──────── Data for processing
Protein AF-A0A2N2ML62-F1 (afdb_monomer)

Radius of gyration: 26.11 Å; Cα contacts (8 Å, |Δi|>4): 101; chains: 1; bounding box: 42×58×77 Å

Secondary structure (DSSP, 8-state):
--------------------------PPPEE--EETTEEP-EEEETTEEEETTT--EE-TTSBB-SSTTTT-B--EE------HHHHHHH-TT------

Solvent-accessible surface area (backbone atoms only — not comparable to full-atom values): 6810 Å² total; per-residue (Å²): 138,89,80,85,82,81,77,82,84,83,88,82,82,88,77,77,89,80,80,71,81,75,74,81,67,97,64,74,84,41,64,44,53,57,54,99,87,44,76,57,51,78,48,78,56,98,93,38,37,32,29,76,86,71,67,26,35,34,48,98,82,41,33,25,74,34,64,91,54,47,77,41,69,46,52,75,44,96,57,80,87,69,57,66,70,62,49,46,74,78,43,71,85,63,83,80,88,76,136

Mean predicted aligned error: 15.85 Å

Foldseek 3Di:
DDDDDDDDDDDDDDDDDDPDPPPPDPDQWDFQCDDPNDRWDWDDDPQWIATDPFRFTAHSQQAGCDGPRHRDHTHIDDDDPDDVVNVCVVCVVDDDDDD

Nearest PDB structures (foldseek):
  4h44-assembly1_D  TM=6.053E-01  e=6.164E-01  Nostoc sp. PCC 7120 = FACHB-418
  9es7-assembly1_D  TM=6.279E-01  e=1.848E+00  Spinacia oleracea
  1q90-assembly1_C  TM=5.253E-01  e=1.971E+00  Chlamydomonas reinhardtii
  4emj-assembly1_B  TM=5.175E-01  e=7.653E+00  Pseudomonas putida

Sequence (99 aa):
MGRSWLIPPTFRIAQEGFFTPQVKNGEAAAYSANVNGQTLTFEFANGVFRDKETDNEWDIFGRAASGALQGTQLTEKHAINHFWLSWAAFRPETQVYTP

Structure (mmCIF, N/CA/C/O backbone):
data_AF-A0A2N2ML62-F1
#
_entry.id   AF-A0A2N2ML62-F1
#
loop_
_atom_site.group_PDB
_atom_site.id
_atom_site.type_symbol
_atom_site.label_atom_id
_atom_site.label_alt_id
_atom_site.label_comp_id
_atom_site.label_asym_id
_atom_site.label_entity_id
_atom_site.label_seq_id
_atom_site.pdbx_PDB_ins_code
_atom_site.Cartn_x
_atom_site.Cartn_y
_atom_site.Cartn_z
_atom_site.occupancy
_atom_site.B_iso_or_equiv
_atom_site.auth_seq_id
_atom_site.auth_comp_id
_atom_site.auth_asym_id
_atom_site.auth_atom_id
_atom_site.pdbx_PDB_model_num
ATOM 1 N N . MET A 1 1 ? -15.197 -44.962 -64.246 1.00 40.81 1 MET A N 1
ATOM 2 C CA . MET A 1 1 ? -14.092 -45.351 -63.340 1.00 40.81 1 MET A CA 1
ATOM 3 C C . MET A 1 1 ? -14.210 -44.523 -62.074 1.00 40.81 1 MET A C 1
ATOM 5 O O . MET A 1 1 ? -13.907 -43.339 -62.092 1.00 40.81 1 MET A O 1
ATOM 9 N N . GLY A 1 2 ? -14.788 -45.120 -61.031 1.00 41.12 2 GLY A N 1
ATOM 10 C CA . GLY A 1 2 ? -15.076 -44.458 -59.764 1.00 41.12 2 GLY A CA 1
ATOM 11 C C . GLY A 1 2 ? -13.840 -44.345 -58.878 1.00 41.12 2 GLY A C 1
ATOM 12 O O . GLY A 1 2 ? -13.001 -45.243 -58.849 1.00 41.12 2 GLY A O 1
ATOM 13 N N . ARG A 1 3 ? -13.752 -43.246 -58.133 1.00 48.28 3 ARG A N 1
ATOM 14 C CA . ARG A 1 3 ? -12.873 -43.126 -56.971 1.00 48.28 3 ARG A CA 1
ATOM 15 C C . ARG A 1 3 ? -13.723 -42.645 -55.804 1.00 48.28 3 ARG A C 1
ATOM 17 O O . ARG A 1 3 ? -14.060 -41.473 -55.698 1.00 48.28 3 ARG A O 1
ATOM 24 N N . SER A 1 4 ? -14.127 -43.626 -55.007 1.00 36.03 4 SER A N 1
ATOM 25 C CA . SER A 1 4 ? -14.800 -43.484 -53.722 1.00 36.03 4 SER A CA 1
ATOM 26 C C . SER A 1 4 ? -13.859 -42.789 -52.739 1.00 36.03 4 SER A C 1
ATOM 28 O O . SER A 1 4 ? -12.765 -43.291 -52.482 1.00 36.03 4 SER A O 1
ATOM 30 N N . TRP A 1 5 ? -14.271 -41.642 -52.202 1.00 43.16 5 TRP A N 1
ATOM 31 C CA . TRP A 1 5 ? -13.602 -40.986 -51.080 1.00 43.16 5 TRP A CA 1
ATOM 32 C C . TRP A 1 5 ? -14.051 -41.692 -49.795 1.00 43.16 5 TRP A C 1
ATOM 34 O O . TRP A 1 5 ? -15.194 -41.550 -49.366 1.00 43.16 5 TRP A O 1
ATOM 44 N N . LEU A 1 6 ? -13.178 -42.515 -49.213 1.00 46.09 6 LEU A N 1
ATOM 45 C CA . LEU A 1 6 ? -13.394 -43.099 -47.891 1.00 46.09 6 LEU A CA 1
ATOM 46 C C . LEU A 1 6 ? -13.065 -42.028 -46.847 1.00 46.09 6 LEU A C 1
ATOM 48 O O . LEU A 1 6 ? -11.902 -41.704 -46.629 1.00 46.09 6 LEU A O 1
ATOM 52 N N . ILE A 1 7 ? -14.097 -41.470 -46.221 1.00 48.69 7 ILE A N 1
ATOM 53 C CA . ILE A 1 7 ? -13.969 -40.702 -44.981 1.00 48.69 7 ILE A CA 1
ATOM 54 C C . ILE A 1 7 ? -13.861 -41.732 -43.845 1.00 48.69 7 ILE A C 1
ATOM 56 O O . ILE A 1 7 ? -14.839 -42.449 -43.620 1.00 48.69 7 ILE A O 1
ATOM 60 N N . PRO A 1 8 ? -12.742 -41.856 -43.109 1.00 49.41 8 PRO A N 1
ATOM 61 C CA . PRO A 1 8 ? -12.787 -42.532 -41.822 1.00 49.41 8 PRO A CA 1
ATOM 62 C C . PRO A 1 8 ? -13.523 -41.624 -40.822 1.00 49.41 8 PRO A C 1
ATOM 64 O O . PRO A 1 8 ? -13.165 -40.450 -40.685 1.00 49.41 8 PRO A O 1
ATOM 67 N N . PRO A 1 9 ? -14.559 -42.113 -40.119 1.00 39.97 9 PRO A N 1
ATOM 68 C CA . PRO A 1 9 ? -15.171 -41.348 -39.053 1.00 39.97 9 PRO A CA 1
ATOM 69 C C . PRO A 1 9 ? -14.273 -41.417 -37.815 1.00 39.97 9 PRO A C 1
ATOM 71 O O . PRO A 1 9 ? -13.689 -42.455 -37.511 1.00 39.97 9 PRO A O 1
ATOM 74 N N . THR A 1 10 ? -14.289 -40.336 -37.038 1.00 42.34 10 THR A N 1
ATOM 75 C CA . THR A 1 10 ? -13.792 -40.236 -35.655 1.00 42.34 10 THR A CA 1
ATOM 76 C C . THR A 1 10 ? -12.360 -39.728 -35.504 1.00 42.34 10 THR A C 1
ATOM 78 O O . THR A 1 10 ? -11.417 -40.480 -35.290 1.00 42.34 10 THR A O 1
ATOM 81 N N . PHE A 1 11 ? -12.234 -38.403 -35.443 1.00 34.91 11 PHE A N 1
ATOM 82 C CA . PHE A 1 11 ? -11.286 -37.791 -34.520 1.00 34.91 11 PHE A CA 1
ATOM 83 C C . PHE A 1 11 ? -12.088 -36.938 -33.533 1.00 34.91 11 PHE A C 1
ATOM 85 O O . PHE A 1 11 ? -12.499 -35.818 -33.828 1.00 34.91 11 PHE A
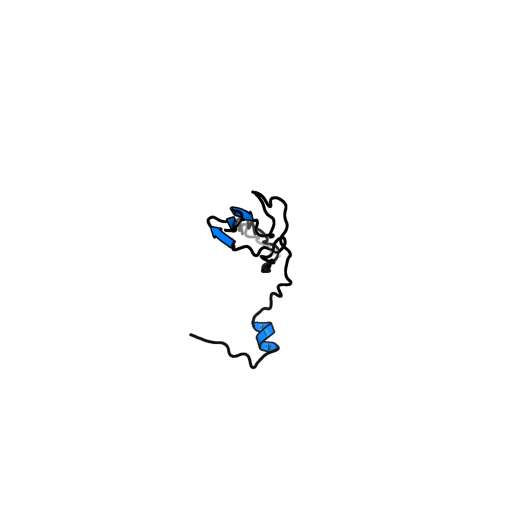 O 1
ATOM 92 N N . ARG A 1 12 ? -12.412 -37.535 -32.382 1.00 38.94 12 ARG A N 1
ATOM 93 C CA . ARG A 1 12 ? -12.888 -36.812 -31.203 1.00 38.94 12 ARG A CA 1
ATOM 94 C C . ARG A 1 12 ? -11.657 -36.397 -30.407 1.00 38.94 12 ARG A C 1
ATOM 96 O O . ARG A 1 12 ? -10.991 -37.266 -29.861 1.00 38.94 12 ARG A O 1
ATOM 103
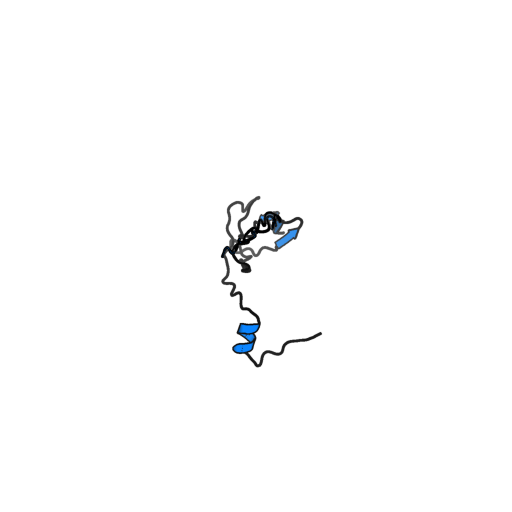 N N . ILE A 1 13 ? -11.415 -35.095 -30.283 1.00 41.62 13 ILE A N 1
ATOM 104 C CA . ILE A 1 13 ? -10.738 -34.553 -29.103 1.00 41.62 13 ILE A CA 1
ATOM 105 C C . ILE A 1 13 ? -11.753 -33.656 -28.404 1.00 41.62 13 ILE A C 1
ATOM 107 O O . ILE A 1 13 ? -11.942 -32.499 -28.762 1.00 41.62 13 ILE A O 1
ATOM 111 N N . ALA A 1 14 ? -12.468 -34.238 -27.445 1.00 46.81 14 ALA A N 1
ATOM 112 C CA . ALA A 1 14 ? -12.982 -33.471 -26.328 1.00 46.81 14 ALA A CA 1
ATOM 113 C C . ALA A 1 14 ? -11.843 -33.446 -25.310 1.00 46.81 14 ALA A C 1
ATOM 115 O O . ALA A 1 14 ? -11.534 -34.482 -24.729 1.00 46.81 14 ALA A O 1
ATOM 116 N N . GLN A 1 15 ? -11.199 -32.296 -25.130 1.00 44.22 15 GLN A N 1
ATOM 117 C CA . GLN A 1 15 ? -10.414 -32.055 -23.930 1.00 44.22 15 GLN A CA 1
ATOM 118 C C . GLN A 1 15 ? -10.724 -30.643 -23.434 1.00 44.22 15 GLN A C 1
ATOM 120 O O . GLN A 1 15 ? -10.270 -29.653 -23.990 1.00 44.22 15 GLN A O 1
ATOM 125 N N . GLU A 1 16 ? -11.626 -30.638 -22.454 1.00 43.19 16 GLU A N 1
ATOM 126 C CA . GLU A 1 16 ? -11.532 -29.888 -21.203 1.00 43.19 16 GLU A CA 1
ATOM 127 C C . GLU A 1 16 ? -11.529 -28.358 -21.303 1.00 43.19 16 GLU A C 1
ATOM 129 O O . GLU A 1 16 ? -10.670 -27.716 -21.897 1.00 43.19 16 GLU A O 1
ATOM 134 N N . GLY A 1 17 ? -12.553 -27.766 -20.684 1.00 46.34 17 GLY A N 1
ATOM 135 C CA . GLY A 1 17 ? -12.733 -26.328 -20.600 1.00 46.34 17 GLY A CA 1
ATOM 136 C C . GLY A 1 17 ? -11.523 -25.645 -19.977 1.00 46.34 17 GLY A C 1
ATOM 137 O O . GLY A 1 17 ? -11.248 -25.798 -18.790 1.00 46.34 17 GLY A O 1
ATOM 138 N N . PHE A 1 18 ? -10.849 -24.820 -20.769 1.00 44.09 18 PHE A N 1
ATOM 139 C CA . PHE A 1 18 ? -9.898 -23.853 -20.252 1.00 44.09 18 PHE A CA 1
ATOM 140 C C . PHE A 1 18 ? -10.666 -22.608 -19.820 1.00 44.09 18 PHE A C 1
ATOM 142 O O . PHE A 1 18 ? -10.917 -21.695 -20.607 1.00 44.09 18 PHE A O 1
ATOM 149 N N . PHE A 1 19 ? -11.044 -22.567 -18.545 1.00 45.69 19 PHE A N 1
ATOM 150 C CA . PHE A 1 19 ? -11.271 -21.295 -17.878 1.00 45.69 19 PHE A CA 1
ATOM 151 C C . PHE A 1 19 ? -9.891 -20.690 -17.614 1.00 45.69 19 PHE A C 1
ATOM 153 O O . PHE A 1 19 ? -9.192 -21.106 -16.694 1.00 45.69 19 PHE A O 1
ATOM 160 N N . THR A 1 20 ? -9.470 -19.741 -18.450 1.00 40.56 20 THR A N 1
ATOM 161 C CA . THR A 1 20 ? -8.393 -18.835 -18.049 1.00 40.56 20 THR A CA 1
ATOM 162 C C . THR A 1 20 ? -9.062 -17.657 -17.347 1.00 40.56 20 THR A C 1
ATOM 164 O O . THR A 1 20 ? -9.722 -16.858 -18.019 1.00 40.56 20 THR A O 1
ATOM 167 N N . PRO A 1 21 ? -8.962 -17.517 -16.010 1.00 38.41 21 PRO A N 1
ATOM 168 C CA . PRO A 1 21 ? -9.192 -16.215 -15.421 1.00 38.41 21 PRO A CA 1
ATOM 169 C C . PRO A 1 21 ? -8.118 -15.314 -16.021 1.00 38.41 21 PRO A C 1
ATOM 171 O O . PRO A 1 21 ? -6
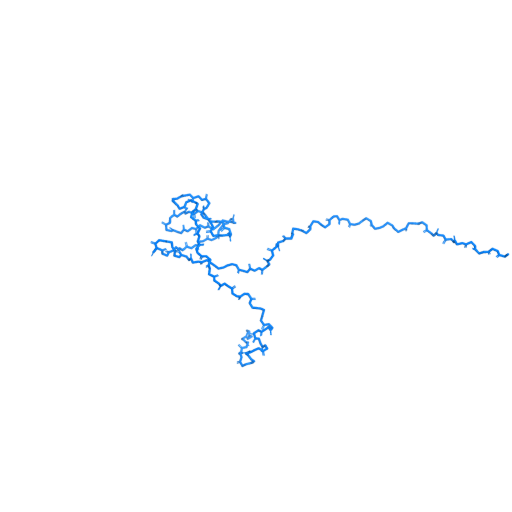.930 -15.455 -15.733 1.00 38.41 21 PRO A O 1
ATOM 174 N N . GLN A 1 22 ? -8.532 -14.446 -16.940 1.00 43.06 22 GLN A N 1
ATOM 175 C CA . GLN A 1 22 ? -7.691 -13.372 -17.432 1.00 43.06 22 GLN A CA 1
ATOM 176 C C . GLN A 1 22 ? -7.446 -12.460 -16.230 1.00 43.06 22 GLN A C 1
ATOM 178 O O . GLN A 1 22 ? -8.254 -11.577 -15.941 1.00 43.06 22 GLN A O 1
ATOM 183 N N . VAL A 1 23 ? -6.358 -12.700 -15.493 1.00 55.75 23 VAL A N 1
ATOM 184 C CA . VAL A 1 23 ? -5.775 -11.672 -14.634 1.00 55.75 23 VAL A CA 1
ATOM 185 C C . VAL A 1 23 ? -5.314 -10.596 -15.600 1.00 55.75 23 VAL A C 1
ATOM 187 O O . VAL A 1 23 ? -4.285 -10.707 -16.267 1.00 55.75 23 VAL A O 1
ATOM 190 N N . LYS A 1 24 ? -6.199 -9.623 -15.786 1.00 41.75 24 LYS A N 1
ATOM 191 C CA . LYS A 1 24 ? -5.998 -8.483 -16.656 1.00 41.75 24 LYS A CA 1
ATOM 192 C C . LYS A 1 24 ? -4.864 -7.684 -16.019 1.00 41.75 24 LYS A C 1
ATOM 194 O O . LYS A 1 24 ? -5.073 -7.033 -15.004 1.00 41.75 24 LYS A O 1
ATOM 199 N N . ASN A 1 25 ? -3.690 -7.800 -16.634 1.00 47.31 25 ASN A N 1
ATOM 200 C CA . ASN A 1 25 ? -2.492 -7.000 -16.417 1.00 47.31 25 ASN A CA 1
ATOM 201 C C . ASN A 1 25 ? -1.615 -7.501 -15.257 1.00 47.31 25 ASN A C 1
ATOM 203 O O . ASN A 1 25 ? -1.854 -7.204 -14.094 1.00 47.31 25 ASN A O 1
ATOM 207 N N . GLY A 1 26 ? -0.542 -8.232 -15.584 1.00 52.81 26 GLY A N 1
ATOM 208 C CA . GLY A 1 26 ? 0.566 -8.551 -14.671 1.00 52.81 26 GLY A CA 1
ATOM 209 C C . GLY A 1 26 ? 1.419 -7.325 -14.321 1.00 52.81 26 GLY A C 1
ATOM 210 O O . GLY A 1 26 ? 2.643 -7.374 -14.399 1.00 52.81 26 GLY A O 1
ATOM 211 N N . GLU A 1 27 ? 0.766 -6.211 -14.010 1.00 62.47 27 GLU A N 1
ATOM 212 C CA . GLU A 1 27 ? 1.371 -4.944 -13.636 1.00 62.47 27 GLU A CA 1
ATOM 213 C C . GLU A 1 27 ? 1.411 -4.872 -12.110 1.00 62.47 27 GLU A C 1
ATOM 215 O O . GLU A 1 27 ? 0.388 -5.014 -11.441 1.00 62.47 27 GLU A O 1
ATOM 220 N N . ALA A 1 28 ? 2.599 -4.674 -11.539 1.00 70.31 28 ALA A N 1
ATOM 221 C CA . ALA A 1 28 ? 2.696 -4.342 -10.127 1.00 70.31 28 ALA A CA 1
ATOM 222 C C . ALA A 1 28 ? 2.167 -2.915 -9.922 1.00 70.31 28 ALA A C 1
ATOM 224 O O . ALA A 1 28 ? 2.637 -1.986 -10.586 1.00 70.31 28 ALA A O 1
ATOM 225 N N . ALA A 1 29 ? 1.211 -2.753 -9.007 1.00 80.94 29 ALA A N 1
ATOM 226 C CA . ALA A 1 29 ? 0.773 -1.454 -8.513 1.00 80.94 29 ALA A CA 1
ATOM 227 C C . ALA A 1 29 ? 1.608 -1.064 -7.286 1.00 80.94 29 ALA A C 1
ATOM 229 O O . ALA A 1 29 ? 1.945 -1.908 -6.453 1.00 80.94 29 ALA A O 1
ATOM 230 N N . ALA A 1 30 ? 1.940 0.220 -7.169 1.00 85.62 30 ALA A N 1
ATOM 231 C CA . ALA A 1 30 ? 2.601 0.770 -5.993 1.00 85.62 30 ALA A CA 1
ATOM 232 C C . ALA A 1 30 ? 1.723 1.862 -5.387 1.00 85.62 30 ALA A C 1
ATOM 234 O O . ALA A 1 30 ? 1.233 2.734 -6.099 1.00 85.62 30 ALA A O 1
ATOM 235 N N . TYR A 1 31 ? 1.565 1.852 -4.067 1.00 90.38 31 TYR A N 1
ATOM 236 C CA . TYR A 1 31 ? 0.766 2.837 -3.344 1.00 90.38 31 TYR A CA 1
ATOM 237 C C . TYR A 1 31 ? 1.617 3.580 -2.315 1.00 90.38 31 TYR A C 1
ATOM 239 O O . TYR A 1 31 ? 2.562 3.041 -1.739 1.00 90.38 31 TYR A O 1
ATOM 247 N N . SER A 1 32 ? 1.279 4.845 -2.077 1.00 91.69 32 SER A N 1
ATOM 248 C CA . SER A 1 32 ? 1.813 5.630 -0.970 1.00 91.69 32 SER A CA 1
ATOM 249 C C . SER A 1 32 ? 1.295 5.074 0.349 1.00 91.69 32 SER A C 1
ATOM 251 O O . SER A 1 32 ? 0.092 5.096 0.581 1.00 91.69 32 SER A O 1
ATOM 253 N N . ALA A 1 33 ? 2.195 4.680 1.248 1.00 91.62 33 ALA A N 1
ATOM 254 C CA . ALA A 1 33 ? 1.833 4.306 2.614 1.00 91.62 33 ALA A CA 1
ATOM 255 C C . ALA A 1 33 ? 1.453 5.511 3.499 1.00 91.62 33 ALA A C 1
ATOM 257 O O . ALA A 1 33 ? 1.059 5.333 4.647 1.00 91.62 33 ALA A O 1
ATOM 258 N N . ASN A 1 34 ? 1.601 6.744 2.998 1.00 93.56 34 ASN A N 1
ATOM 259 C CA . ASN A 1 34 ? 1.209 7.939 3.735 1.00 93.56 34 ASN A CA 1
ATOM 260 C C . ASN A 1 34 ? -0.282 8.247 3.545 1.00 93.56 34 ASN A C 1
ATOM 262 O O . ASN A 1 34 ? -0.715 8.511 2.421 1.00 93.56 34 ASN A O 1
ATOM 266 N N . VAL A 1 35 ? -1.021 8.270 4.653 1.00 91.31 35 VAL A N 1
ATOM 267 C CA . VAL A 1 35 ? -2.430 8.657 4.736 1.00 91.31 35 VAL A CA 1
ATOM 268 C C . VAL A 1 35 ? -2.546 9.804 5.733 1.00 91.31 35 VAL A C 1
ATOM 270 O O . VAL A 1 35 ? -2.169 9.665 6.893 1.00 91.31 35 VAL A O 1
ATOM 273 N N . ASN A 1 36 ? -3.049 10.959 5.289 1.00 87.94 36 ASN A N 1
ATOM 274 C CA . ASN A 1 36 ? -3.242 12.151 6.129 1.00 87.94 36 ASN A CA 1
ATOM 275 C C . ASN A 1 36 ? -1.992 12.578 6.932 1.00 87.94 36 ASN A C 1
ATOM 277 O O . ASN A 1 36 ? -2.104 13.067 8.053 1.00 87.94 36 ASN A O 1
────────────────
### Required work
Of the lines above, extract only those from the line with "ATOM 105 C C" to the line with "ATOM 125 N N", both included, exactly as written.

### Answer to the problem
ATOM 105 C C . ILE A 1 13 ? -11.753 -33.656 -28.404 1.00 41.62 13 ILE A C 1
ATOM 107 O O . ILE A 1 13 ? -11.942 -32.499 -28.762 1.00 41.62 13 ILE A O 1
ATOM 111 N N . ALA A 1 14 ? -12.468 -34.238 -27.445 1.00 46.81 14 ALA A N 1
ATOM 112 C CA . ALA A 1 14 ? -12.982 -33.471 -26.328 1.00 46.81 14 ALA A CA 1
ATOM 113 C C . ALA A 1 14 ? -11.843 -33.446 -25.310 1.00 46.81 14 ALA A C 1
ATOM 115 O O . ALA A 1 14 ? -11.534 -34.482 -24.729 1.00 46.81 14 ALA A O 1
ATOM 116 N N . GLN A 1 15 ? -11.199 -32.296 -25.130 1.00 44.22 15 GLN A N 1
ATOM 117 C CA . GLN A 1 15 ? -10.414 -32.055 -23.930 1.00 44.22 15 GLN A CA 1
ATOM 118 C C . GLN A 1 15 ? -10.724 -30.643 -23.434 1.00 44.22 15 GLN A C 1
ATOM 120 O O . GLN A 1 15 ? -10.270 -29.653 -23.990 1.00 44.22 15 GLN A O 1
ATOM 125 N N . GLU A 1 16 ? -11.626 -30.638 -22.454 1.00 43.19 16 GLU A N 1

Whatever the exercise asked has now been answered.